Falando numa entrevista televisiva, cujos clipes se tornaram virais nas redes sociais, Asif disse que Washington deveria prender Netanyahu “como fez com o presidente venezuelano, Nicolás Maduro”. Ele sugeriu que a Turquia também poderia capturar o líder israelense, acrescentando que “os paquistaneses estão rezando por isso”.
Aumentando a sua retórica, Assif chamou Netanyahu de “o pior criminoso da humanidade” e afirmou que “nenhuma atrocidade na história se compara à cometida contra os palestinos em Gaza”.
“Nenhuma sociedade fez o que Israel fez à Palestina nos últimos 4.000-5.000 anos, e ele (Netanyahu) é o maior criminoso da humanidade, o maior criminoso que o mundo já viu”, disse ele.
Durante a entrevista, Asif também ampliou as suas observações para incluir aqueles que acusou de permitir tais atividades, começando com a frase: “O que diz a lei sobre aqueles que apoiam tais criminosos…” Nesse momento, o apresentador do programa Hamid Mir interrompeu e pediu uma pausa.

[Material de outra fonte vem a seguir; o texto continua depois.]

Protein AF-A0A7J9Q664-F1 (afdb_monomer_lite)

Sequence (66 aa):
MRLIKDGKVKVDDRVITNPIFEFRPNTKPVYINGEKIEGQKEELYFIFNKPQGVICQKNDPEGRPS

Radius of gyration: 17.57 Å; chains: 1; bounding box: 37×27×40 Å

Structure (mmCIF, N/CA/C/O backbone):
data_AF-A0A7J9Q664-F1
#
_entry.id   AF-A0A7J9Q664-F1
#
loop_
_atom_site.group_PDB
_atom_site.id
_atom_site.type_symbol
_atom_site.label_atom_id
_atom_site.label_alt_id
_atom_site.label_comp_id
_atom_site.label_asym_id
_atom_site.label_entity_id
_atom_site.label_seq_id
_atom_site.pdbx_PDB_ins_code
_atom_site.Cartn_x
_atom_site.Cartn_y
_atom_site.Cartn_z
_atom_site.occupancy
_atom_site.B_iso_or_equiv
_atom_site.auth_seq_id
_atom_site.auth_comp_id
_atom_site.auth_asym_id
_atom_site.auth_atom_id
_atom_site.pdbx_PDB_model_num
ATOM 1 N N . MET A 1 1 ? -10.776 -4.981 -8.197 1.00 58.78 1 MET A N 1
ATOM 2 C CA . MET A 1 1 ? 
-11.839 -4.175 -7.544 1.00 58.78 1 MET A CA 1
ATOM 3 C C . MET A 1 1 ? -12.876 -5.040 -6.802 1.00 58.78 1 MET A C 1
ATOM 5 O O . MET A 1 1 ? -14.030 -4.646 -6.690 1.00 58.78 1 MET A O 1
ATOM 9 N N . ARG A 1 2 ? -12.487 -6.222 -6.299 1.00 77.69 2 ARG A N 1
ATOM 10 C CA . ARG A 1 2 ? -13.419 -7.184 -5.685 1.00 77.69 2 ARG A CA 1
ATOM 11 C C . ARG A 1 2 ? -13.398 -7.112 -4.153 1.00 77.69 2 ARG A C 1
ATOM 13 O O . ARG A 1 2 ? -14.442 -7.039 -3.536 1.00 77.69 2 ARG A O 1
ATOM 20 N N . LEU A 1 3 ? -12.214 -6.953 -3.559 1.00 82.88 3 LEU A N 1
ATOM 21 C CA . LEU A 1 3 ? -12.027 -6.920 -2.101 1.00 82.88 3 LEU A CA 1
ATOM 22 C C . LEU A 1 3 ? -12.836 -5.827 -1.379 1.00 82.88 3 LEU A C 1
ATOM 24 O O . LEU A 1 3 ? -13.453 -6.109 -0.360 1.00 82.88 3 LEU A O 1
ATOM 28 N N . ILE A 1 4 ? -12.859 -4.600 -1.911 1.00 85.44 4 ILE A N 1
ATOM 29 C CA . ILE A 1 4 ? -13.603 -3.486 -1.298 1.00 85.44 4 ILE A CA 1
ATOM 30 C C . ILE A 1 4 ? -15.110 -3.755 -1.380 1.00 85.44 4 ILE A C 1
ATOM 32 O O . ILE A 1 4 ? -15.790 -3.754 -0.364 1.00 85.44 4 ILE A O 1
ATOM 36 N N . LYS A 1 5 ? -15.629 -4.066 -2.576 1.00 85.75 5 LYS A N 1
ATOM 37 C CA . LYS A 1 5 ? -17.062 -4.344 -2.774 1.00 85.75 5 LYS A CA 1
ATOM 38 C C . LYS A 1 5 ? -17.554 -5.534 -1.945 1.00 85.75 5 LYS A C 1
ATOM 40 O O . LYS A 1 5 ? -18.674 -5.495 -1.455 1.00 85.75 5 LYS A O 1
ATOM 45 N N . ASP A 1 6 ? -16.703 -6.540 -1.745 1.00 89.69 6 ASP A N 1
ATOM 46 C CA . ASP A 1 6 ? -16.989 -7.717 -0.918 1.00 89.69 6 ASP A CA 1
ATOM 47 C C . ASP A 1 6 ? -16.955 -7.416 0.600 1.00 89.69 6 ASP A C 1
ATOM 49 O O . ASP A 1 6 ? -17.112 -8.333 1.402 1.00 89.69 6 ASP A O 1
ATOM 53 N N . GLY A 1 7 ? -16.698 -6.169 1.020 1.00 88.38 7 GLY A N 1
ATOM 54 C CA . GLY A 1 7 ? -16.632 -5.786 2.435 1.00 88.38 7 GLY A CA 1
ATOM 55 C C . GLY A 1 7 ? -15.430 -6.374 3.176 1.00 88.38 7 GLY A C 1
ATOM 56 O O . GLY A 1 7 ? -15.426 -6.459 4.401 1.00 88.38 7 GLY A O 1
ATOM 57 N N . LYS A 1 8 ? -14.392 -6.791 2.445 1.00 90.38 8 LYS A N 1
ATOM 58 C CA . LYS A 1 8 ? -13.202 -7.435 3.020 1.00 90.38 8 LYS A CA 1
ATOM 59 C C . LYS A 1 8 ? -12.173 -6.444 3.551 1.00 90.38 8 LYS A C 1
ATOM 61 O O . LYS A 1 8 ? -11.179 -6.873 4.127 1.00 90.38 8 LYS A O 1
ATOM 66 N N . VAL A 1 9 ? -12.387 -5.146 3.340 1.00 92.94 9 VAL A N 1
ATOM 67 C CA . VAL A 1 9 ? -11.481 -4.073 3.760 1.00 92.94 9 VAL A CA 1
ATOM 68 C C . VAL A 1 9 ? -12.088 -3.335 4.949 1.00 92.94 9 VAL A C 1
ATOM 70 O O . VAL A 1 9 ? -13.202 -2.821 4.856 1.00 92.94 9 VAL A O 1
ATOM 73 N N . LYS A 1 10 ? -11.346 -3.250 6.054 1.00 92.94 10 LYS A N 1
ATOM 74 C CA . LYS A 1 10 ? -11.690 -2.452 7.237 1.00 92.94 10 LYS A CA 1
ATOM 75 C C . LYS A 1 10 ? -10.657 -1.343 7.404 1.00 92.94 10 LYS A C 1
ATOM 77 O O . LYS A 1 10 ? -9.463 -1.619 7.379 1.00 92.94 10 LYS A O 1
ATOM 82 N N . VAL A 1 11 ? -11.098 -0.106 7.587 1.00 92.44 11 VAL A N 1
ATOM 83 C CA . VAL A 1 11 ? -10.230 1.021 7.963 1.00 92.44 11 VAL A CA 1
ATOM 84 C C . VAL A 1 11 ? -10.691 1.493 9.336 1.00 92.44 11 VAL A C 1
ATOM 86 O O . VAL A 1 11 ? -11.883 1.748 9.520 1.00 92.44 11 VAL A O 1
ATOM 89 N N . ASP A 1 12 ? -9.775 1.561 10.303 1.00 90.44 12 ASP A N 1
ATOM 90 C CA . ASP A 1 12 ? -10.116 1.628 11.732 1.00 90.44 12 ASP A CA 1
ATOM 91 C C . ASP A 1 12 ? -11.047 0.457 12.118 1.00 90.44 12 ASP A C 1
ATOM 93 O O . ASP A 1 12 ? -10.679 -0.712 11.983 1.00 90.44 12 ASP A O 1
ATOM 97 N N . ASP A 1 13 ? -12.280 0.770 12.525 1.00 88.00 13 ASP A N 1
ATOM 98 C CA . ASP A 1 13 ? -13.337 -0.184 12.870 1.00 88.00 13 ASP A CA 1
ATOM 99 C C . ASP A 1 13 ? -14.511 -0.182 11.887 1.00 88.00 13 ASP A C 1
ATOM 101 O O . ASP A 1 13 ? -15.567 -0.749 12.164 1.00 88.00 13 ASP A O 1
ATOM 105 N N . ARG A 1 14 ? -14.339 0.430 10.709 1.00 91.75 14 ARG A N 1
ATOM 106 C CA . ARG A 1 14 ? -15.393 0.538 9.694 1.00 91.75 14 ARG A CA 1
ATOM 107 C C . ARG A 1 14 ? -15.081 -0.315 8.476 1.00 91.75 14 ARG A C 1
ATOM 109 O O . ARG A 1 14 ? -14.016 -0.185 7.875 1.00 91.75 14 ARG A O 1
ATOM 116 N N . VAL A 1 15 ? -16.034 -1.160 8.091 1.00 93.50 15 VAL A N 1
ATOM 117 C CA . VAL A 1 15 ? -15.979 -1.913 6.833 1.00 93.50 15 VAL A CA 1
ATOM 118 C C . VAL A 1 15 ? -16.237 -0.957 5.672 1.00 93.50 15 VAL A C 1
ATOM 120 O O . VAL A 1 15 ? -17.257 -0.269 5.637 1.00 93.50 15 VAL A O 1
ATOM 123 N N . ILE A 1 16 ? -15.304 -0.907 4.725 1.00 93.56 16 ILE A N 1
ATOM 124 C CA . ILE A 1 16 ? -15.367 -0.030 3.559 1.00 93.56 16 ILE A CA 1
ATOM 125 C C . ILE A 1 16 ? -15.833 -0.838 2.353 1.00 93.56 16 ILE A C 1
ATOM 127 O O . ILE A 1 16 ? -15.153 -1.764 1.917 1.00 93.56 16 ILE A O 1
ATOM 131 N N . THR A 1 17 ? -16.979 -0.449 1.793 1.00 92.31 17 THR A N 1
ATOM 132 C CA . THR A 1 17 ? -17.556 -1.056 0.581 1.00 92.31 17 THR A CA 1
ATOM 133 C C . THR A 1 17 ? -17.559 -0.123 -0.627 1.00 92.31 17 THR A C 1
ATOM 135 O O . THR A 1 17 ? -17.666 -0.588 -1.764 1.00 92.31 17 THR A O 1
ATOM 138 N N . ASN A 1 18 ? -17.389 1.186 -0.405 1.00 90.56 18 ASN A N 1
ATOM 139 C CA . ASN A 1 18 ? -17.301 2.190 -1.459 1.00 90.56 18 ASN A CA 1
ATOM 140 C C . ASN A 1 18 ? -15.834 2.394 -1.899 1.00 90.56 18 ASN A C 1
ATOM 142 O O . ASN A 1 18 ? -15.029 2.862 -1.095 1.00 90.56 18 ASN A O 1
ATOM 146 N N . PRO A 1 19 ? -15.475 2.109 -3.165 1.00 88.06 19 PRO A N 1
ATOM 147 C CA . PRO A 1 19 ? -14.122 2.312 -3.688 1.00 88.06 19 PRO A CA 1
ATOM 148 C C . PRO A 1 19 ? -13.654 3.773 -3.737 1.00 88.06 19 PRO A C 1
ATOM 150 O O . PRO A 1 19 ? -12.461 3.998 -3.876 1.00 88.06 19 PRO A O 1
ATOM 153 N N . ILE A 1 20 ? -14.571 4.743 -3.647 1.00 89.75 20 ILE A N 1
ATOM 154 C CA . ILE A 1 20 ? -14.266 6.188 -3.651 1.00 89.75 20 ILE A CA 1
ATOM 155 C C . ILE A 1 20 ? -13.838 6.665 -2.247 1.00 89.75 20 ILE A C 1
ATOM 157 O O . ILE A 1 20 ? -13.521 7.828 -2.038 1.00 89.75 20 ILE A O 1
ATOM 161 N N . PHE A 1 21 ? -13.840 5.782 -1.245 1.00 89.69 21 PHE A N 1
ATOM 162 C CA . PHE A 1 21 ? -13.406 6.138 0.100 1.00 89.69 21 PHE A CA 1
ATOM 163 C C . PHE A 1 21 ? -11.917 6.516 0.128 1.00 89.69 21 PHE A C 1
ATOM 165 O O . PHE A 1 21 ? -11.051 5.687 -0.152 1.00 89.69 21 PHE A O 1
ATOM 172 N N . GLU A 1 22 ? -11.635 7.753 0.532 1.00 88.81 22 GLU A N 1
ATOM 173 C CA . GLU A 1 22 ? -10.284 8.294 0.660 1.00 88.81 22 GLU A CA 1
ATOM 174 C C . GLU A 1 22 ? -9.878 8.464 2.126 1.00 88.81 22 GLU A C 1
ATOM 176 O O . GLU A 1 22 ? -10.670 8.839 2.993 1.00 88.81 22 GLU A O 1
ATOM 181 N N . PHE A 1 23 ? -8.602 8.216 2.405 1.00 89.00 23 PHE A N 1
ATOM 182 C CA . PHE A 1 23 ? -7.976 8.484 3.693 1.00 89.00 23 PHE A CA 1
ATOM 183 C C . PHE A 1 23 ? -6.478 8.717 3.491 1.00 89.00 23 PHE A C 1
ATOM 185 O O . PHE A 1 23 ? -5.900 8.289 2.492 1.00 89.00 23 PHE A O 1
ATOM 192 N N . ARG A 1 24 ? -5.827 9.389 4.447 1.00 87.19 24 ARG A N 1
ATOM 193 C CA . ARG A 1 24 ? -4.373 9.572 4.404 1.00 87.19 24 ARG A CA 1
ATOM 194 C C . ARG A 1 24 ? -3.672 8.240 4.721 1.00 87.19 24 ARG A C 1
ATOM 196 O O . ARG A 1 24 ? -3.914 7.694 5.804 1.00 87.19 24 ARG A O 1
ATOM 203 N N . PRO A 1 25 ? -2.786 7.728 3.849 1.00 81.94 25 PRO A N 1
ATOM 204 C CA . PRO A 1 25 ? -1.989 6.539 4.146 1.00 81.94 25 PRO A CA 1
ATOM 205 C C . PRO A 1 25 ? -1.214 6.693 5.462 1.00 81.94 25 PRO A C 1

Mir alertou que os comentários de Asif poderiam ser interpretados como uma referência velada ao presidente dos EUA Donald Trump Após o intervalo, o ministro da Defesa indicou que não iria continuar com o programa.
O Paquistão não reconhece Israel e há muito que declara forte apoio à causa palestiniana. Islamabad também mantém laços estreitos com o Irão, um crítico regional das políticas israelitas.
Durante a discussão, também foi mencionada uma ação legal contra o líder israelita, com Asif apontando para os mandados de prisão do Tribunal Penal Internacional contra Netanyahu em conexão com crimes de guerra em Gaza.